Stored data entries
----------

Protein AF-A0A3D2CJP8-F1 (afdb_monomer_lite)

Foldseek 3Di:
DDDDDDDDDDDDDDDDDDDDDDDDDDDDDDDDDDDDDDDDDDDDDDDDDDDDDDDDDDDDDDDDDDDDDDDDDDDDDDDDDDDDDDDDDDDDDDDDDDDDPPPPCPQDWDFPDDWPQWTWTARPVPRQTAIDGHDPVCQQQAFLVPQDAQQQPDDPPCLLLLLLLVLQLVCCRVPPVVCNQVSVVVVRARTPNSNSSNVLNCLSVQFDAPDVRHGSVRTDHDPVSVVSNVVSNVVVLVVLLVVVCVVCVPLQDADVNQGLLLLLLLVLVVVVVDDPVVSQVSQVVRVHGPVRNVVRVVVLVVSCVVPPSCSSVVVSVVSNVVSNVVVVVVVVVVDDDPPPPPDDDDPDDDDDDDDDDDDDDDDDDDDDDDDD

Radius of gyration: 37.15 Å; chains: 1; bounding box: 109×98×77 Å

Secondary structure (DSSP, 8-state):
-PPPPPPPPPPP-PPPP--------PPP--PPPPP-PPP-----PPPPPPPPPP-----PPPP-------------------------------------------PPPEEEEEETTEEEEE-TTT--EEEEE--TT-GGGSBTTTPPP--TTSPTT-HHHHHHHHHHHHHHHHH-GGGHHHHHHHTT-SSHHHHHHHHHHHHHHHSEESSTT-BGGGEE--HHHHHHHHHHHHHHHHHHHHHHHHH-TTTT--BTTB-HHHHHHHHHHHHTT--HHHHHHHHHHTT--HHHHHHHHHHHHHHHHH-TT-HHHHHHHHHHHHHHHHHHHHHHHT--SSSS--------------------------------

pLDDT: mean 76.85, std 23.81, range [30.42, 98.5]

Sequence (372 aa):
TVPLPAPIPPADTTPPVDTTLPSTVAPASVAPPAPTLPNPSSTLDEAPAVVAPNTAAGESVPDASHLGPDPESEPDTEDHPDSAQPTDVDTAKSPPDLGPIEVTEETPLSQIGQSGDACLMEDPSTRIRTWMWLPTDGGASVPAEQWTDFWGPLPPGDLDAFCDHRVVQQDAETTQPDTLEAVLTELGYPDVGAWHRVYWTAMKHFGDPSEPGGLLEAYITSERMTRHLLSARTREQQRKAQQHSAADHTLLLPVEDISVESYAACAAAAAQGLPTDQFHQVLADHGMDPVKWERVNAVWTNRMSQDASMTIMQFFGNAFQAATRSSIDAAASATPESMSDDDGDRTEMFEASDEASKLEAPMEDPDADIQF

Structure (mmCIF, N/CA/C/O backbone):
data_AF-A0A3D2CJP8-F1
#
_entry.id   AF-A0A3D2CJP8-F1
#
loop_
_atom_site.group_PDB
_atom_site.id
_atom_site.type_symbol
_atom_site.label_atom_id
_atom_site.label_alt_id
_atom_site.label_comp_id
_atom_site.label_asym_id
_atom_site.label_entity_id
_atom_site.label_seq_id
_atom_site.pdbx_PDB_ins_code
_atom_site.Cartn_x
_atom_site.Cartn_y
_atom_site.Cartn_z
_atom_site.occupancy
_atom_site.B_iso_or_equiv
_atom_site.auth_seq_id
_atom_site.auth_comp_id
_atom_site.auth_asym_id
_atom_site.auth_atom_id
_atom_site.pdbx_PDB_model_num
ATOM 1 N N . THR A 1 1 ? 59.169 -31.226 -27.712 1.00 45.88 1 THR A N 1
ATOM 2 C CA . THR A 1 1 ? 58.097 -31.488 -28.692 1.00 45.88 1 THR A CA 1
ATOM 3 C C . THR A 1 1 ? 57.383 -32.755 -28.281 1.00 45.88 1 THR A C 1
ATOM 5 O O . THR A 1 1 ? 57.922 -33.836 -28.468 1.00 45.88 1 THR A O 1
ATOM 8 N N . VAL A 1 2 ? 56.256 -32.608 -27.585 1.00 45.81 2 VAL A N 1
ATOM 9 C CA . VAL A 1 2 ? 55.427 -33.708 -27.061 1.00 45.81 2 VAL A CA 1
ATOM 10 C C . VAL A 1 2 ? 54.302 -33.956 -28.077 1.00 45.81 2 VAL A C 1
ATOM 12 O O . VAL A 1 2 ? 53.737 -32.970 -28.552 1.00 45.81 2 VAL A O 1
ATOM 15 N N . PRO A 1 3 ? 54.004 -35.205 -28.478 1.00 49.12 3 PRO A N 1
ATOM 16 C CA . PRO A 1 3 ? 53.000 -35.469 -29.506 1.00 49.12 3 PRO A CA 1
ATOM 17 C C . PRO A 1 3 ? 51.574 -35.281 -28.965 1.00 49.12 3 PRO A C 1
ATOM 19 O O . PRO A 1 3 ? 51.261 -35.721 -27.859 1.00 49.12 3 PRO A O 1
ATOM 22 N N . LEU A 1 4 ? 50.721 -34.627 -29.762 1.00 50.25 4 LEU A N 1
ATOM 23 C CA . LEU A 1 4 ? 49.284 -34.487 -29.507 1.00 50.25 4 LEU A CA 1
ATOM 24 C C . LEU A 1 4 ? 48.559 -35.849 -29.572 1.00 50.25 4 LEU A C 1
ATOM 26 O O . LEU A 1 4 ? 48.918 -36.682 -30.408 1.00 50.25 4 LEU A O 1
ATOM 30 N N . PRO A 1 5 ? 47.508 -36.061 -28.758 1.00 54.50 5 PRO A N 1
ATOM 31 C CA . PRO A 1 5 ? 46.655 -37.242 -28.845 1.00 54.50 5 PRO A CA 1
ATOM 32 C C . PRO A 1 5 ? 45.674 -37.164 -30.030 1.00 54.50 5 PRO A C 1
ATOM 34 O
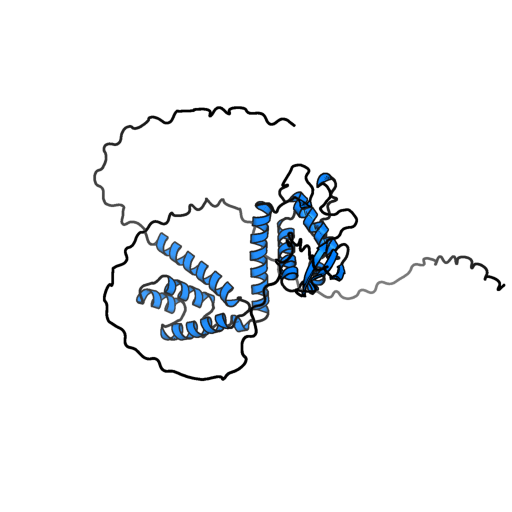 O . PRO A 1 5 ? 45.192 -36.093 -30.397 1.00 54.50 5 PRO A O 1
ATOM 37 N N . ALA A 1 6 ? 45.389 -38.325 -30.624 1.00 61.38 6 ALA A N 1
ATOM 38 C CA . ALA A 1 6 ? 44.492 -38.504 -31.765 1.00 61.38 6 ALA A CA 1
ATOM 39 C C . ALA A 1 6 ? 42.995 -38.357 -31.386 1.00 61.38 6 ALA A C 1
ATOM 41 O O . ALA A 1 6 ? 42.635 -38.616 -30.236 1.00 61.38 6 ALA A O 1
ATOM 42 N N . PRO A 1 7 ? 42.116 -37.977 -32.337 1.00 58.38 7 PRO A N 1
ATOM 43 C CA . PRO A 1 7 ? 40.693 -37.744 -32.081 1.00 58.38 7 PRO A CA 1
ATOM 44 C C . PRO A 1 7 ? 39.887 -39.045 -31.926 1.00 58.38 7 PRO A C 1
ATOM 46 O O . PRO A 1 7 ? 40.112 -40.030 -32.629 1.00 58.38 7 PRO A O 1
ATOM 49 N N . ILE A 1 8 ? 38.917 -39.015 -31.010 1.00 62.25 8 ILE A N 1
ATOM 50 C CA . ILE A 1 8 ? 37.977 -40.102 -30.698 1.00 62.25 8 ILE A CA 1
ATOM 51 C C . ILE A 1 8 ? 36.790 -40.054 -31.687 1.00 62.25 8 ILE A C 1
ATOM 53 O O . ILE A 1 8 ? 36.257 -38.966 -31.912 1.00 62.25 8 ILE A O 1
ATOM 57 N N . PRO A 1 9 ? 36.347 -41.186 -32.275 1.00 62.78 9 PRO A N 1
ATOM 58 C CA . PRO A 1 9 ? 35.161 -41.229 -33.136 1.00 62.78 9 PRO A CA 1
ATOM 59 C C . PRO A 1 9 ? 33.838 -41.225 -32.336 1.00 62.78 9 PRO A C 1
ATOM 61 O O . PRO A 1 9 ? 33.816 -41.686 -31.193 1.00 62.78 9 PRO A O 1
ATOM 64 N N . PRO A 1 10 ? 32.724 -40.740 -32.922 1.00 59.69 10 PRO A N 1
ATOM 65 C CA . PRO A 1 10 ? 31.441 -40.641 -32.230 1.00 59.69 10 PRO A CA 1
ATOM 66 C C . PRO A 1 10 ? 30.774 -42.011 -32.042 1.00 59.69 10 PRO A C 1
ATOM 68 O O . PRO A 1 10 ? 30.721 -42.825 -32.964 1.00 59.69 10 PRO A O 1
ATOM 71 N N . ALA A 1 11 ? 30.250 -42.241 -30.836 1.00 49.19 11 ALA A N 1
ATOM 72 C CA . ALA A 1 11 ? 29.469 -43.419 -30.486 1.00 49.19 11 ALA A CA 1
ATOM 73 C C . ALA A 1 11 ? 28.021 -43.265 -30.975 1.00 49.19 11 ALA A C 1
ATOM 75 O O . ALA A 1 11 ? 27.290 -42.381 -30.531 1.00 49.19 11 ALA A O 1
ATOM 76 N N . ASP A 1 12 ? 27.629 -44.152 -31.884 1.00 48.88 12 ASP A N 1
ATOM 77 C CA . ASP A 1 12 ? 26.260 -44.354 -32.339 1.00 48.88 12 ASP A CA 1
ATOM 78 C C . ASP A 1 12 ? 25.576 -45.341 -31.382 1.00 48.88 12 ASP A C 1
ATOM 80 O O . ASP A 1 12 ? 26.020 -46.482 -31.231 1.00 48.88 12 ASP A O 1
ATOM 84 N N . THR A 1 13 ? 24.541 -44.891 -30.671 1.00 49.53 13 THR A N 1
ATOM 85 C CA . THR A 1 13 ? 23.738 -45.768 -29.804 1.00 49.53 13 THR A CA 1
ATOM 86 C C . THR A 1 13 ? 22.270 -45.372 -29.890 1.00 49.53 13 THR A C 1
ATOM 88 O O . THR A 1 13 ? 21.768 -44.553 -29.125 1.00 49.53 13 THR A O 1
ATOM 91 N N . THR A 1 14 ? 21.569 -45.974 -30.846 1.00 52.47 14 THR A N 1
ATOM 92 C CA . THR A 1 14 ? 20.107 -46.070 -30.854 1.00 52.47 14 THR A CA 1
ATOM 93 C C . THR A 1 14 ? 19.693 -47.306 -30.044 1.00 52.47 14 THR A C 1
ATOM 95 O O . THR A 1 14 ? 20.161 -48.403 -30.354 1.00 52.47 14 THR A O 1
ATOM 98 N N . PRO A 1 15 ? 18.827 -47.193 -29.020 1.00 60.16 15 PRO A N 1
ATOM 99 C CA . PRO A 1 15 ? 18.236 -48.362 -28.378 1.00 60.16 15 PRO A CA 1
ATOM 100 C C . PRO A 1 15 ? 16.935 -48.807 -29.081 1.00 60.16 15 PRO A C 1
ATOM 102 O O . PRO A 1 15 ? 16.200 -47.967 -29.608 1.00 60.16 15 PRO A O 1
ATOM 105 N N . PRO A 1 16 ? 16.623 -50.118 -29.083 1.00 59.84 16 PRO A N 1
ATOM 106 C CA . PRO A 1 16 ? 15.389 -50.643 -29.651 1.00 59.84 16 PRO A CA 1
ATOM 107 C C . PRO A 1 16 ? 14.188 -50.404 -28.726 1.00 59.84 16 PRO A C 1
ATOM 109 O O . PRO A 1 16 ? 14.267 -50.559 -27.508 1.00 59.84 16 PRO A O 1
ATOM 112 N N . VAL A 1 17 ? 13.061 -50.062 -29.347 1.00 55.75 17 VAL A N 1
ATOM 113 C CA . VAL A 1 17 ? 11.728 -50.051 -28.743 1.00 55.75 17 VAL A CA 1
ATOM 114 C C . VAL A 1 17 ? 11.259 -51.496 -28.622 1.00 55.75 17 VAL A C 1
ATOM 116 O O . VAL A 1 17 ? 11.146 -52.175 -29.641 1.00 55.75 17 VAL A O 1
ATOM 119 N N . ASP A 1 18 ? 10.941 -51.947 -27.409 1.00 45.41 18 ASP A N 1
ATOM 120 C CA . ASP A 1 18 ? 10.105 -53.129 -27.235 1.00 45.41 18 ASP A CA 1
ATOM 121 C C . ASP A 1 18 ? 9.031 -52.914 -26.165 1.00 45.41 18 ASP A C 1
ATOM 123 O O . ASP A 1 18 ? 9.230 -52.291 -25.121 1.00 45.41 18 ASP A O 1
ATOM 127 N N . THR A 1 19 ? 7.852 -53.393 -26.524 1.00 47.75 19 THR A N 1
ATOM 128 C CA . THR A 1 19 ? 6.543 -53.180 -25.917 1.00 47.75 19 THR A CA 1
ATOM 129 C C . THR A 1 19 ? 6.222 -54.390 -25.059 1.00 47.75 19 THR A C 1
ATOM 131 O O . THR A 1 19 ? 6.193 -55.472 -25.629 1.00 47.75 19 THR A O 1
ATOM 134 N N . THR A 1 20 ? 5.916 -54.252 -23.756 1.00 43.38 20 THR A N 1
ATOM 135 C CA . THR A 1 20 ? 4.808 -54.973 -23.068 1.00 43.38 20 THR A CA 1
ATOM 136 C C . THR A 1 20 ? 4.754 -54.798 -21.530 1.00 43.38 20 THR A C 1
ATOM 138 O O . THR A 1 20 ? 5.689 -55.162 -20.829 1.00 43.38 20 THR A O 1
ATOM 141 N N . LEU A 1 21 ? 3.550 -54.413 -21.052 1.00 39.94 21 LEU A N 1
ATOM 142 C CA . LEU A 1 21 ? 2.859 -54.760 -19.777 1.00 39.94 21 LEU A CA 1
ATOM 143 C C . LEU A 1 21 ? 3.370 -54.170 -18.433 1.00 39.94 21 LEU A C 1
ATOM 145 O O . LEU A 1 21 ? 4.536 -53.811 -18.338 1.00 39.94 21 LEU A O 1
ATOM 149 N N . PRO A 1 22 ? 2.571 -54.167 -17.330 1.00 49.31 22 PRO A N 1
ATOM 150 C CA . PRO A 1 22 ? 1.109 -54.262 -17.163 1.00 49.31 22 PRO A CA 1
ATOM 151 C C . PRO A 1 22 ? 0.486 -53.091 -16.352 1.00 49.31 22 PRO A C 1
ATOM 153 O O . PRO A 1 22 ? 1.144 -52.410 -15.568 1.00 49.31 22 PRO A O 1
ATOM 156 N N . SER A 1 23 ? -0.834 -52.909 -16.485 1.00 48.38 23 SER A N 1
ATOM 157 C CA . SER A 1 23 ? -1.656 -52.069 -15.601 1.00 48.38 23 SER A CA 1
ATOM 158 C C . SER A 1 23 ? -1.571 -52.519 -14.139 1.00 48.38 23 SER A C 1
ATOM 160 O O . SER A 1 23 ? -2.019 -53.614 -13.804 1.00 48.38 23 SER A O 1
ATOM 162 N N . THR A 1 24 ? -1.114 -51.623 -13.263 1.00 40.81 24 THR A N 1
ATOM 163 C CA . THR A 1 24 ? -1.403 -51.661 -11.824 1.00 40.81 24 THR A CA 1
ATOM 164 C C . THR A 1 24 ? -2.207 -50.414 -11.479 1.00 40.81 24 THR A C 1
ATOM 166 O O . THR A 1 24 ? -1.712 -49.293 -11.554 1.00 40.81 24 THR A O 1
ATOM 169 N N . VAL A 1 25 ? -3.479 -50.628 -11.149 1.00 45.03 25 VAL A N 1
ATOM 170 C CA . VAL A 1 25 ? -4.412 -49.617 -10.647 1.00 45.03 25 VAL A CA 1
ATOM 171 C C . VAL A 1 25 ? -4.022 -49.282 -9.207 1.00 45.03 25 VAL A C 1
ATOM 173 O O . VAL A 1 25 ? -4.098 -50.142 -8.333 1.00 45.03 25 VAL A O 1
ATOM 176 N N . ALA A 1 26 ? -3.607 -48.040 -8.962 1.00 39.28 26 ALA A N 1
ATOM 177 C CA . ALA A 1 26 ? -3.486 -47.479 -7.619 1.00 39.28 26 ALA A CA 1
ATOM 178 C C . ALA A 1 26 ? -4.841 -46.876 -7.186 1.00 39.28 26 ALA A C 1
ATOM 180 O O . ALA A 1 26 ? -5.537 -46.299 -8.026 1.00 39.28 26 ALA A O 1
ATOM 181 N N . PRO A 1 27 ? -5.248 -46.998 -5.908 1.00 38.50 27 PRO A N 1
ATOM 182 C CA . PRO A 1 27 ? -6.500 -46.425 -5.432 1.00 38.50 27 PRO A CA 1
ATOM 183 C C . PRO A 1 27 ? -6.422 -44.895 -5.381 1.00 38.50 27 PRO A C 1
ATOM 185 O O . PRO A 1 27 ? -5.463 -44.316 -4.873 1.00 38.50 27 PRO A O 1
ATOM 188 N N . ALA A 1 28 ? -7.466 -44.260 -5.913 1.00 37.50 28 ALA A N 1
ATOM 189 C CA . ALA A 1 28 ? -7.676 -42.823 -5.895 1.00 37.50 28 ALA A CA 1
ATOM 190 C C . ALA A 1 28 ? -7.708 -42.290 -4.453 1.00 37.50 28 ALA A C 1
ATOM 192 O O . ALA A 1 28 ? -8.556 -42.683 -3.650 1.00 37.50 28 ALA A O 1
ATOM 193 N N . SER A 1 29 ? -6.794 -41.370 -4.149 1.00 34.09 29 SER A N 1
ATOM 194 C CA . SER A 1 29 ? -6.894 -40.507 -2.978 1.00 34.09 29 SER A CA 1
ATOM 195 C C . SER A 1 29 ? -7.959 -39.451 -3.270 1.00 34.09 29 SER A C 1
ATOM 197 O O . SER A 1 29 ? -7.787 -38.607 -4.150 1.00 34.09 29 SER A O 1
ATOM 199 N N . VAL A 1 30 ? -9.100 -39.562 -2.593 1.00 37.56 30 VAL A N 1
ATOM 200 C CA . VAL A 1 30 ? -10.221 -38.623 -2.688 1.00 37.56 30 VAL A CA 1
ATOM 201 C C . VAL A 1 30 ? -9.812 -37.326 -1.994 1.00 37.56 30 VAL A C 1
ATOM 203 O O . VAL A 1 30 ? -9.745 -37.263 -0.768 1.00 37.56 30 VAL A O 1
ATOM 206 N N . AL
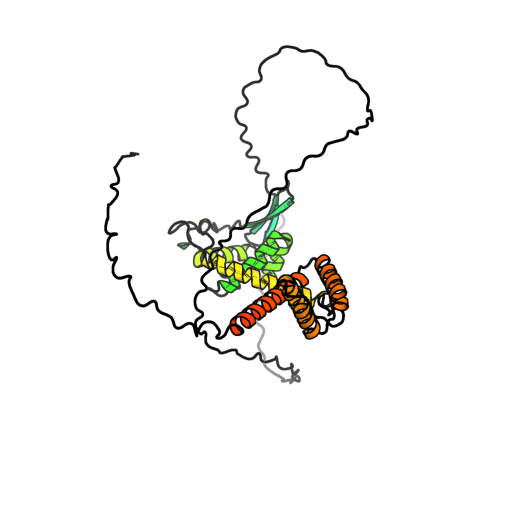A A 1 31 ? -9.527 -36.293 -2.784 1.00 36.75 31 ALA A N 1
ATOM 207 C CA . ALA A 1 31 ? -9.431 -34.926 -2.293 1.00 36.75 31 ALA A CA 1
ATOM 208 C C . ALA A 1 31 ? -10.833 -34.430 -1.871 1.00 36.75 31 ALA A C 1
ATOM 210 O O . ALA A 1 31 ? -11.807 -34.709 -2.579 1.00 36.75 31 ALA A O 1
ATOM 211 N N . PRO A 1 32 ? -10.971 -33.715 -0.740 1.00 38.78 32 PRO A N 1
ATOM 212 C CA . PRO A 1 32 ? -12.240 -33.102 -0.359 1.00 38.78 32 PRO A CA 1
ATOM 213 C C . PRO A 1 32 ? -12.629 -31.991 -1.355 1.00 38.78 32 PRO A C 1
ATOM 215 O O . PRO A 1 32 ? -11.747 -31.320 -1.896 1.00 38.78 32 PRO A O 1
ATOM 218 N N . PRO A 1 33 ? -13.933 -31.780 -1.616 1.00 36.66 33 PRO A N 1
ATOM 219 C CA . PRO A 1 33 ? -14.391 -30.758 -2.549 1.00 36.66 33 PRO A CA 1
ATOM 220 C C . PRO A 1 33 ? -14.069 -29.351 -2.033 1.00 36.66 33 PRO A C 1
ATOM 222 O O . PRO A 1 33 ? -14.289 -29.037 -0.863 1.00 36.66 33 PRO A O 1
ATOM 225 N N . ALA A 1 34 ? -13.575 -28.502 -2.934 1.00 35.25 34 ALA A N 1
ATOM 226 C CA . ALA A 1 34 ? -13.396 -27.078 -2.691 1.00 35.25 34 ALA A CA 1
ATOM 227 C C . ALA A 1 34 ? -14.752 -26.403 -2.385 1.00 35.25 34 ALA A C 1
ATOM 229 O O . ALA A 1 34 ? -15.758 -26.747 -3.018 1.00 35.25 34 ALA A O 1
ATOM 230 N N . PRO A 1 35 ? -14.807 -25.437 -1.449 1.00 33.22 35 PRO A N 1
ATOM 231 C CA . PRO A 1 35 ? -16.019 -24.674 -1.195 1.00 33.22 35 PRO A CA 1
ATOM 232 C C . PRO A 1 35 ? -16.387 -23.855 -2.437 1.00 33.22 35 PRO A C 1
ATOM 234 O O . PRO A 1 35 ? -15.609 -23.045 -2.936 1.00 33.22 35 PRO A O 1
ATOM 237 N N . THR A 1 36 ? -17.591 -24.096 -2.950 1.00 34.59 36 THR A N 1
ATOM 238 C CA . THR A 1 36 ? -18.196 -23.315 -4.030 1.00 34.59 36 THR A CA 1
ATOM 239 C C . THR A 1 36 ? -18.542 -21.930 -3.490 1.00 34.59 36 THR A C 1
ATOM 241 O O . THR A 1 36 ? -19.440 -21.796 -2.660 1.00 34.59 36 THR A O 1
ATOM 244 N N . LEU A 1 37 ? -17.821 -20.903 -3.939 1.00 35.00 37 LEU A N 1
ATOM 245 C CA . LEU A 1 37 ? -18.185 -19.512 -3.679 1.00 35.00 37 LEU A CA 1
ATOM 246 C C . LEU A 1 37 ? -19.433 -19.150 -4.507 1.00 35.00 37 LEU A C 1
ATOM 248 O O . LEU A 1 37 ? -19.487 -19.484 -5.695 1.00 35.00 37 LEU A O 1
ATOM 252 N N . PRO A 1 38 ? -20.446 -18.492 -3.917 1.00 35.53 38 PRO A N 1
ATOM 253 C CA . PRO A 1 38 ? -21.604 -18.022 -4.661 1.00 35.53 38 PRO A CA 1
ATOM 254 C C . PRO A 1 38 ? -21.210 -16.884 -5.610 1.00 35.53 38 PRO A C 1
ATOM 256 O O . PRO A 1 38 ? -20.542 -15.931 -5.225 1.00 35.53 38 PRO A O 1
ATOM 259 N N . ASN A 1 39 ? -21.661 -17.009 -6.855 1.00 39.53 39 ASN A N 1
ATOM 260 C CA . ASN A 1 39 ? -21.547 -16.028 -7.929 1.00 39.53 39 ASN A CA 1
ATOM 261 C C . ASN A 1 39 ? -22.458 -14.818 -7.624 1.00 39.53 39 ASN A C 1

----------

• Instructions for the task
Give back exactly the lines from the first line of the records through the line holding "ATOM 3 C C .", including both of those lines and leaving out all others.

• Response to the exercise
Protein AF-A0A3D2CJP8-F1 (afdb_monomer_lite)

Foldseek 3Di:
DDDDDDDDDDDDDDDDDDDDDDDDDDDDDDDDDDDDDDDDDDDDDDDDDDDDDDDDDDDDDDDDDDDDDDDDDDDDDDDDDDDDDDDDDDDDDDDDDDDDPPPPCPQDWDFPDDWPQWTWTARPVPRQTAIDGHDPVCQQQAFLVPQDAQQQPDDPPCLLLLLLLVLQLVCCRVPPVVCNQVSVVVVRARTPNSNSSNVLNCLSVQFDAPDVRHGSVRTDHDPVSVVSNVVSNVVVLVVLLVVVCVVCVPLQDADVNQGLLLLLLLVLVVVVVDDPVVSQVSQVVRVHGPVRNVVRVVVLVVSCVVPPSCSSVVVSVVSNVVSNVVVVVVVVVVDDDPPPPPDDDDPDDDDDDDDDDDDDDDDDDDDDDDDD

Radius of gyration: 37.15 Å; chains: 1; bounding box: 109×98×77 Å

Secondary structure (DSSP, 8-state):
-PPPPPPPPPPP-PPPP--------PPP--PPPPP-PPP-----PPPPPPPPPP-----PPPP-------------------------------------------PPPEEEEEETTEEEEE-TTT--EEEEE--TT-GGGSBTTTPPP--TTSPTT-HHHHHHHHHHHHHHHHH-GGGHHHHHHHTT-SSHHHHHHHHHHHHHHHSEESSTT-BGGGEE--HHHHHHHHHHHHHHHHHHHHHHHHH-TTTT--BTTB-HHHHHHHHHHHHTT--HHHHHHHHHHTT--HHHHHHHHHHHHHHHHH-TT-HHHHHHHHHHHHHHHHHHHHHHHT--SSSS--------------------------------

pLDDT: mean 76.85, std 23.81, range [30.42, 98.5]

Sequence (372 aa):
TVPLPAPIPPADTTPPVDTTLPSTVAPASVAPPAPTLPNPSSTLDEAPAVVAPNTAAGESVPDASHLGPDPESEPDTEDHPDSAQPTDVDTAKSPPDLGPIEVTEETPLSQIGQSGDACLMEDPSTRIRTWMWLPTDGGASVPAEQWTDFWGPLPPGDLDAFCDHRVVQQDAETTQPDTLEAVLTELGYPDVGAWHRVYWTAMKHFGDPSEPGGLLEAYITSERMTRHLLSARTREQQRKAQQHSAADHTLLLPVEDISVESYAACAAAAAQGLPTDQFHQVLADHGMDPVKWERVNAVWTNRMSQDASMTIMQFFGNAFQAATRSSIDAAASATPESMSDDDGDRTEMFEASDEASKLEAPMEDPDADIQF

Structure (mmCIF, N/CA/C/O backbone):
data_AF-A0A3D2CJP8-F1
#
_entry.id   AF-A0A3D2CJP8-F1
#
loop_
_atom_site.group_PDB
_atom_site.id
_atom_site.type_symbol
_atom_site.label_atom_id
_atom_site.label_alt_id
_atom_site.label_comp_id
_atom_site.label_asym_id
_atom_site.label_entity_id
_atom_site.label_seq_id
_atom_site.pdbx_PDB_ins_code
_atom_site.Cartn_x
_atom_site.Cartn_y
_atom_site.Cartn_z
_atom_site.occupancy
_atom_site.B_iso_or_equiv
_atom_site.auth_seq_id
_atom_site.auth_comp_id
_atom_site.auth_asym_id
_atom_site.auth_atom_id
_atom_site.pdbx_PDB_model_num
ATOM 1 N N . THR A 1 1 ? 59.169 -31.226 -27.712 1.00 45.88 1 THR A N 1
ATOM 2 C CA . THR A 1 1 ? 58.097 -31.488 -28.692 1.00 45.88 1 THR A CA 1
ATOM 3 C C . THR A 1 1 ? 57.383 -32.755 -28.281 1.00 45.88 1 THR A C 1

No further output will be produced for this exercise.